Check here to find out more about the SFT once details become available (after 1630EDT/1330 Pacific, 1430 Mtn/SK time, 1530 Central, 1730 Atlantic, 1800 NF), or click here to watch/listen live.


----------



## ARMY_101 (16 Oct 2013)

Can't wait!  ;D


----------



## GreenMarine (16 Oct 2013)

I want good stuff to happen  however with it all being pre-fabbed with an early pre-election tone added, it's going to be a sore to read let alone hear it or watch it.


----------



## The Bread Guy (16 Oct 2013)

Here you go with the text here (also attached in case you can't get through on the link) - here's the defence/arctic highlights ....

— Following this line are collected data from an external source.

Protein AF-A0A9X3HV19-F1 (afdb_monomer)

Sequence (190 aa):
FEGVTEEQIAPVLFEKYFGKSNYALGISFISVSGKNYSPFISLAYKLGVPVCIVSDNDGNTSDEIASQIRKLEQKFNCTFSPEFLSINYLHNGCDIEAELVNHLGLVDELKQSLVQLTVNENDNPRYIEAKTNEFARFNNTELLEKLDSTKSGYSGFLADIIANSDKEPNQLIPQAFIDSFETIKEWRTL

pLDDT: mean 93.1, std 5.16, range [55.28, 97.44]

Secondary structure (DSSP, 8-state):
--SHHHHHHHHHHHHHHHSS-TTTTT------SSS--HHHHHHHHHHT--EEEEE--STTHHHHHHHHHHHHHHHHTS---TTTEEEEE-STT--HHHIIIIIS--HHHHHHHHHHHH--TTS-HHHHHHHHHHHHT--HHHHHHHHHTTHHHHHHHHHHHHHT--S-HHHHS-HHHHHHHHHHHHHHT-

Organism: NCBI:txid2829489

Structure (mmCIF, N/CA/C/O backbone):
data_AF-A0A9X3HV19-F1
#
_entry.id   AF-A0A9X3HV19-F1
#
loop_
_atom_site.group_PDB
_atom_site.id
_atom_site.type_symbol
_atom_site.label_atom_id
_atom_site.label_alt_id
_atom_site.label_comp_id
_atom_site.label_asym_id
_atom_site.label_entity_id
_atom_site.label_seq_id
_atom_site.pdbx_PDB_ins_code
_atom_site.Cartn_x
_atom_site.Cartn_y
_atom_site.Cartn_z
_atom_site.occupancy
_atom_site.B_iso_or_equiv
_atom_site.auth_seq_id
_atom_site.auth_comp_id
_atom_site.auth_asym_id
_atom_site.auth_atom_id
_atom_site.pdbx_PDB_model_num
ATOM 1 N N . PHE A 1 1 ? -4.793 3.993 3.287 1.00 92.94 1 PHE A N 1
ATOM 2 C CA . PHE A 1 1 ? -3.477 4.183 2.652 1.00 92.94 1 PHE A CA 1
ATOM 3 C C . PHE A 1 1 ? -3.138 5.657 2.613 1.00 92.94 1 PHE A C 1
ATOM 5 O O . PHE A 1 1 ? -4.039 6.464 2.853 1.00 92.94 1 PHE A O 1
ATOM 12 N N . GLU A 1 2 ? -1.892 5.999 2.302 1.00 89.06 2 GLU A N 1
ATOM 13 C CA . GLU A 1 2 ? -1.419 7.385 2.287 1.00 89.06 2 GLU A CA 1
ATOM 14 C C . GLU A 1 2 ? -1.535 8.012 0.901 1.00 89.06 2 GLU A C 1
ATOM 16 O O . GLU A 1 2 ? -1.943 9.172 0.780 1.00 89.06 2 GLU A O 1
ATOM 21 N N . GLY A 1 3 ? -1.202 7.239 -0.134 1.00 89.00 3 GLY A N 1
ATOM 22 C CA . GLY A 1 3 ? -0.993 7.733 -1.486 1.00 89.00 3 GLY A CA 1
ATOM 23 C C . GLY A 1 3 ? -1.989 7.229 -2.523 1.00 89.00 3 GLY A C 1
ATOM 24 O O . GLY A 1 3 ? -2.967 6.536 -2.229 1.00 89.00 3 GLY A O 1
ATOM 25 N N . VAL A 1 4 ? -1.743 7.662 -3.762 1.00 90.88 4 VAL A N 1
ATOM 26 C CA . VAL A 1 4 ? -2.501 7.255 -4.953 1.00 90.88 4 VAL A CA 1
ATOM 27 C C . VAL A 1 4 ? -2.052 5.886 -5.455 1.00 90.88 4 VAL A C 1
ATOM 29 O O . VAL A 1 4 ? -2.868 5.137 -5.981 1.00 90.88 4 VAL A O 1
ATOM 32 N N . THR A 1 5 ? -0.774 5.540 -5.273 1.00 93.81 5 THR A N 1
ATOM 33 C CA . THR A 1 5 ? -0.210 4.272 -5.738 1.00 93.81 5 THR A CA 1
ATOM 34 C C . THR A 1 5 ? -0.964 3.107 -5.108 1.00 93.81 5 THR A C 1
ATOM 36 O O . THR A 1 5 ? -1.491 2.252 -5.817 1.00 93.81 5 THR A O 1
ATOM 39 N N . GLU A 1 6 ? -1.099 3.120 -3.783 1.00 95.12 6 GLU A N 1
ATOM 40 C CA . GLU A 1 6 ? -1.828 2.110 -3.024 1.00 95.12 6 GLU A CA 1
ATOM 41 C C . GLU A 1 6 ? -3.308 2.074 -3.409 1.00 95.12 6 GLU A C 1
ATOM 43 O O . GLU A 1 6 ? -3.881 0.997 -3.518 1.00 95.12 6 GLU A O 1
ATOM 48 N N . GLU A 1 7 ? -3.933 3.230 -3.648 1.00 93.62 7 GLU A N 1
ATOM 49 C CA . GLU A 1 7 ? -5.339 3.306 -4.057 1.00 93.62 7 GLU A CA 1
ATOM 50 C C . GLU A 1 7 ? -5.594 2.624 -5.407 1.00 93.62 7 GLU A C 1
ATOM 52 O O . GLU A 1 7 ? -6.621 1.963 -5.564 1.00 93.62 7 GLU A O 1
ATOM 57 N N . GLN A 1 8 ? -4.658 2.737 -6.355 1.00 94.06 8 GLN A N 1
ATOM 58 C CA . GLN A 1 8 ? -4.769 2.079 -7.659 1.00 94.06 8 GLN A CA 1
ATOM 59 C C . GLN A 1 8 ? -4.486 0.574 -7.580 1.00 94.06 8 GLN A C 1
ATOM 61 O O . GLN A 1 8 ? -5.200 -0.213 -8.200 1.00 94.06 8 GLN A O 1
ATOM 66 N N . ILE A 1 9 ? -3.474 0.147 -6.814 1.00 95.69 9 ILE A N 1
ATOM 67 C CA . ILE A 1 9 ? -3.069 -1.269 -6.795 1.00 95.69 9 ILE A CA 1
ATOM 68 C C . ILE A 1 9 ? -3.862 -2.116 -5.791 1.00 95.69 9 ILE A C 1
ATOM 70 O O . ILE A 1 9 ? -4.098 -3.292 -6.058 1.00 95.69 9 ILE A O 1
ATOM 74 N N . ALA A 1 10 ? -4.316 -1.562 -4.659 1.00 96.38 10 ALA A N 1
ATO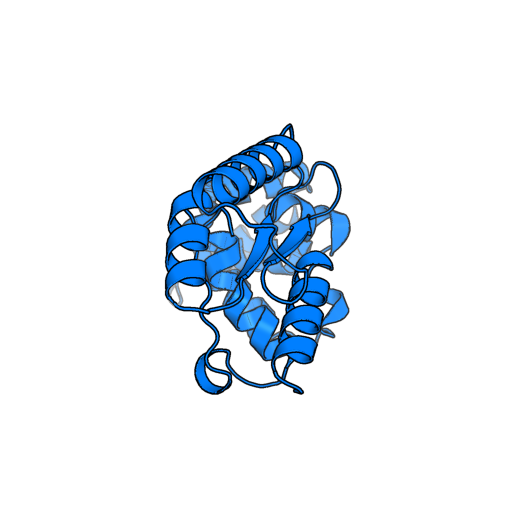M 75 C CA . ALA A 1 10 ? -4.973 -2.330 -3.593 1.00 96.38 10 ALA A CA 1
ATOM 76 C C . ALA A 1 10 ? -6.180 -3.163 -4.064 1.00 96.38 10 ALA A C 1
ATOM 78 O O . ALA A 1 10 ? -6.263 -4.326 -3.658 1.00 96.38 10 ALA A O 1
ATOM 79 N N . PRO A 1 11 ? -7.087 -2.653 -4.928 1.00 96.00 11 PRO A N 1
ATOM 80 C CA . PRO A 1 11 ? -8.189 -3.454 -5.459 1.00 96.00 11 PRO A CA 1
ATOM 81 C C . PRO A 1 11 ? -7.708 -4.684 -6.232 1.00 96.00 11 PRO A C 1
ATOM 83 O O . PRO A 1 11 ? -8.239 -5.777 -6.038 1.00 96.00 11 PRO A O 1
ATOM 86 N N . VAL A 1 12 ? -6.668 -4.521 -7.055 1.00 96.38 12 VAL A N 1
ATOM 87 C CA . V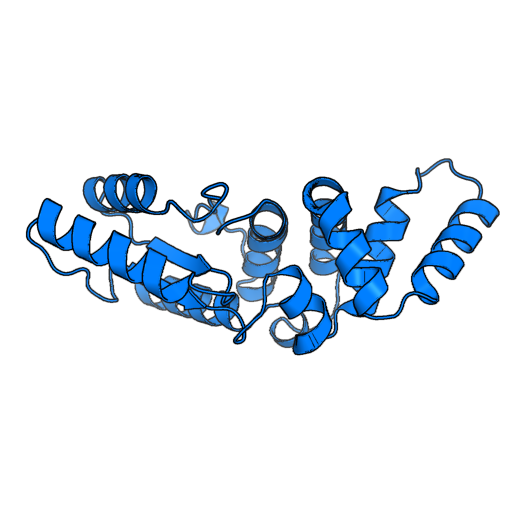AL A 1 12 ? -6.094 -5.611 -7.851 1.00 96.38 12 VAL A CA 1
ATOM 88 C C . VAL A 1 12 ? -5.376 -6.622 -6.966 1.00 96.38 12 VAL A C 1
ATOM 90 O O . VAL A 1 12 ? -5.577 -7.824 -7.134 1.00 96.38 12 VAL A O 1
ATOM 93 N N . LEU A 1 13 ? -4.574 -6.161 -6.001 1.00 96.75 13 LEU A N 1
ATOM 94 C CA . LEU A 1 13 ? -3.899 -7.041 -5.040 1.00 96.75 13 LEU A CA 1
ATOM 95 C C . LEU A 1 13 ? -4.920 -7.871 -4.256 1.00 96.75 13 LEU A C 1
ATOM 97 O O . LEU A 1 13 ? -4.753 -9.077 -4.082 1.00 96.75 13 LEU A O 1
ATOM 101 N N . PHE A 1 14 ? -6.006 -7.233 -3.824 1.00 96.19 14 PHE A N 1
ATOM 102 C CA . PHE A 1 14 ? -7.091 -7.888 -3.109 1.00 96.19 14 PHE A CA 1
ATOM 103 C C . PHE A 1 14 ? -7.784 -8.952 -3.965 1.00 96.19 14 PHE A C 1
ATOM 105 O O . PHE A 1 14 ? -7.998 -10.074 -3.506 1.00 96.19 14 PHE A O 1
ATOM 112 N N . GLU A 1 15 ? -8.109 -8.630 -5.217 1.00 95.38 15 GLU A N 1
ATOM 113 C CA . GLU A 1 15 ? -8.743 -9.578 -6.131 1.00 95.38 15 GLU A CA 1
ATOM 114 C C . GLU A 1 15 ? -7.820 -10.751 -6.477 1.00 95.38 15 GLU A C 1
ATOM 116 O O . GLU A 1 15 ? -8.271 -11.896 -6.482 1.00 95.38 15 GLU A O 1
ATOM 121 N N . LYS A 1 16 ? -6.520 -10.500 -6.670 1.00 94.62 16 LYS A N 1
ATOM 122 C CA . LYS A 1 16 ? -5.498 -11.546 -6.831 1.00 94.62 16 LYS A CA 1
ATOM 123 C C . LYS A 1 16 ? -5.420 -12.473 -5.622 1.00 94.62 16 LYS A C 1
ATOM 125 O O . LYS A 1 16 ? -5.256 -13.676 -5.796 1.00 94.62 16 LYS A O 1
ATOM 130 N N . TYR A 1 17 ? -5.553 -11.928 -4.417 1.00 95.12 17 TYR A N 1
ATOM 131 C CA . TYR A 1 17 ? -5.472 -12.700 -3.183 1.00 95.12 17 TYR A CA 1
ATOM 132 C C . TYR A 1 17 ? -6.747 -13.524 -2.908 1.00 95.12 17 TYR A C 1
ATOM 134 O O . TYR A 1 17 ? -6.661 -14.709 -2.594 1.00 95.12 17 TYR A O 1
ATOM 142 N N . PHE A 1 18 ? -7.940 -12.933 -3.047 1.00 93.56 18 PHE A N 1
ATOM 143 C CA . PHE A 1 18 ? -9.214 -13.597 -2.719 1.00 93.56 18 PHE A CA 1
ATOM 144 C C . PHE A 1 18 ? -9.899 -14.300 -3.899 1.00 93.56 18 PHE A C 1
ATOM 146 O O . PHE A 1 18 ? -10.870 -15.034 -3.695 1.00 93.56 18 PHE A O 1
ATOM 153 N N . GLY A 1 19 ? -9.473 -14.029 -5.135 1.00 92.88 19 GLY A N 1
ATOM 154 C CA . GLY A 1 19 ? -10.180 -14.448 -6.349 1.00 92.88 19 GLY A CA 1
ATOM 155 C C . GLY A 1 19 ? -11.570 -13.814 -6.500 1.00 92.88 19 GLY A C 1
ATOM 156 O O . GLY A 1 19 ? -12.421 -14.346 -7.213 1.00 92.88 19 GLY A O 1
ATOM 157 N N . LYS A 1 20 ? -11.842 -12.721 -5.775 1.00 91.88 20 LYS A N 1
ATOM 158 C CA . LYS A 1 20 ? -13.119 -11.993 -5.763 1.00 91.88 20 LYS A CA 1
ATOM 159 C C . LYS A 1 20 ? -12.851 -10.498 -5.687 1.00 91.88 20 LYS A C 1
ATOM 161 O O . LYS A 1 20 ? -11.979 -10.067 -4.937 1.00 91.88 20 LYS A O 1
ATOM 166 N N . SER A 1 21 ? -13.664 -9.707 -6.380 1.00 92.12 21 SER A N 1
ATOM 167 C CA . SER A 1 21 ? -13.572 -8.252 -6.286 1.00 92.12 21 SER A CA 1
ATOM 168 C C . SER A 1 21 ? -13.932 -7.750 -4.883 1.00 92.12 21 SER A C 1
ATOM 170 O O . SER A 1 21 ? -14.791 -8.304 -4.186 1.00 92.12 21 SER A O 1
ATOM 172 N N . ASN A 1 22 ? -13.314 -6.642 -4.478 1.00 92.56 22 ASN A N 1
ATOM 173 C CA . ASN A 1 22 ? -13.609 -5.961 -3.216 1.00 92.56 22 ASN A CA 1
ATOM 174 C C . ASN A 1 22 ? -15.084 -5.535 -3.114 1.00 92.56 22 ASN A C 1
ATOM 176 O O . ASN A 1 22 ? -15.665 -5.592 -2.031 1.00 92.56 22 ASN A O 1
ATOM 180 N N . TYR A 1 23 ? -15.721 -5.190 -4.239 1.00 90.75 23 TYR A N 1
ATOM 181 C CA . TYR A 1 23 ? -17.148 -4.863 -4.295 1.00 90.75 23 TYR A CA 1
ATOM 182 C C . TYR A 1 23 ? -18.039 -6.041 -3.899 1.00 90.75 23 TYR A C 1
ATOM 184 O O . TYR A 1 23 ? -18.979 -5.861 -3.126 1.00 90.75 23 TYR A O 1
ATOM 192 N N . ALA A 1 24 ? -17.727 -7.251 -4.377 1.00 90.06 24 ALA A N 1
ATOM 193 C CA . ALA A 1 24 ? -18.477 -8.456 -4.020 1.00 90.06 24 ALA A CA 1
ATOM 194 C C . ALA A 1 24 ? -18.387 -8.762 -2.517 1.00 90.06 24 ALA A C 1
ATOM 196 O O . ALA A 1 24 ? -19.307 -9.335 -1.935 1.00 90.06 24 ALA A O 1
ATOM 197 N N . LEU A 1 25 ? -17.288 -8.343 -1.889 1.00 89.44 25 LEU A N 1
ATOM 198 C CA . LEU A 1 25 ? -17.045 -8.485 -0.461 1.00 89.44 25 LEU A CA 1
ATOM 199 C C . LEU A 1 25 ? -17.388 -7.220 0.332 1.00 89.44 25 LEU A C 1
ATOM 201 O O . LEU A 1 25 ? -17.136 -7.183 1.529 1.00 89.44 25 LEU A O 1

> .... Supporting Our Armed Forces
> Government has no higher obligation than the protection of national sovereignty and the security of citizens. And Canadians know that you cannot earn respect by projecting weakness. Serious countries have serious capabilities.
> 
> Look at the paintings that adorn this room—scenes of the Great War. They remind us of this, and of the profound sacrifices made by our men and women in uniform. These heroes are the pride of our country and the backbone of our history.
> ...


----------



## dapaterson (16 Oct 2013)

Ignore the fluff: the speech opened with the key considerations (big one has emphasis added):

•*Our Government will freeze the overall federal operating budget*, which will continue to restrain hiring.
•Our Government will make further targeted reductions to internal government spending.
•Our Government will reform the way the federal system manages spending.
•Our Government will review federal assets; when it is in the best interest of Canadians, they will be sold.
•Our Government recognizes the value of a lean, competent and committed public service. Public Service pay and benefit levels will be reasonable, responsible, and in the public interest.
•Our Government has already reformed federal government pension plans, to ensure that parliamentarians and public servants pay their fair share. It will reform disability and sick-day entitlements and work with employees to get them back to work as soon as possible.
•Our Government will amend the Public Service Labour Relations Act to ensure that the Public Service is affordable, modern and high-performing.
•Our Government will increase performance accountability in the Public Service to provide better service to Canadians, at a reduced cost, and to better recognize dedicated and effective employees.
•And we will make government more efficient and responsive to Canadians – by, for example, moving from 63 different email systems to one.


----------



## Journeyman (16 Oct 2013)

milnews.ca said:
			
		

> Our Government will:
> Put front-line capability before back-office bureaucracy


   :rofl:

Oh, he was serious.....   :-[


I'm sure it will be a kick-ass Rambo/Dilbert powerpoint.....


----------



## Scott (16 Oct 2013)

Wait for it, one of their hacks will arrive soon to tell us how good it really is.


----------



## Lightguns (16 Oct 2013)

I watched Mantracker instead. What did I miss...   New guns, tanks, starships?


----------



## cavalryman (16 Oct 2013)

Lightguns said:
			
		

> I watched Mantracker instead. What did I miss...   New guns, tanks, starships?



Bolos  ;D


----------



## GAP (16 Oct 2013)

> •And we will make government more efficient and responsive to Canadians – by, for example, moving from 63 different email systems to one.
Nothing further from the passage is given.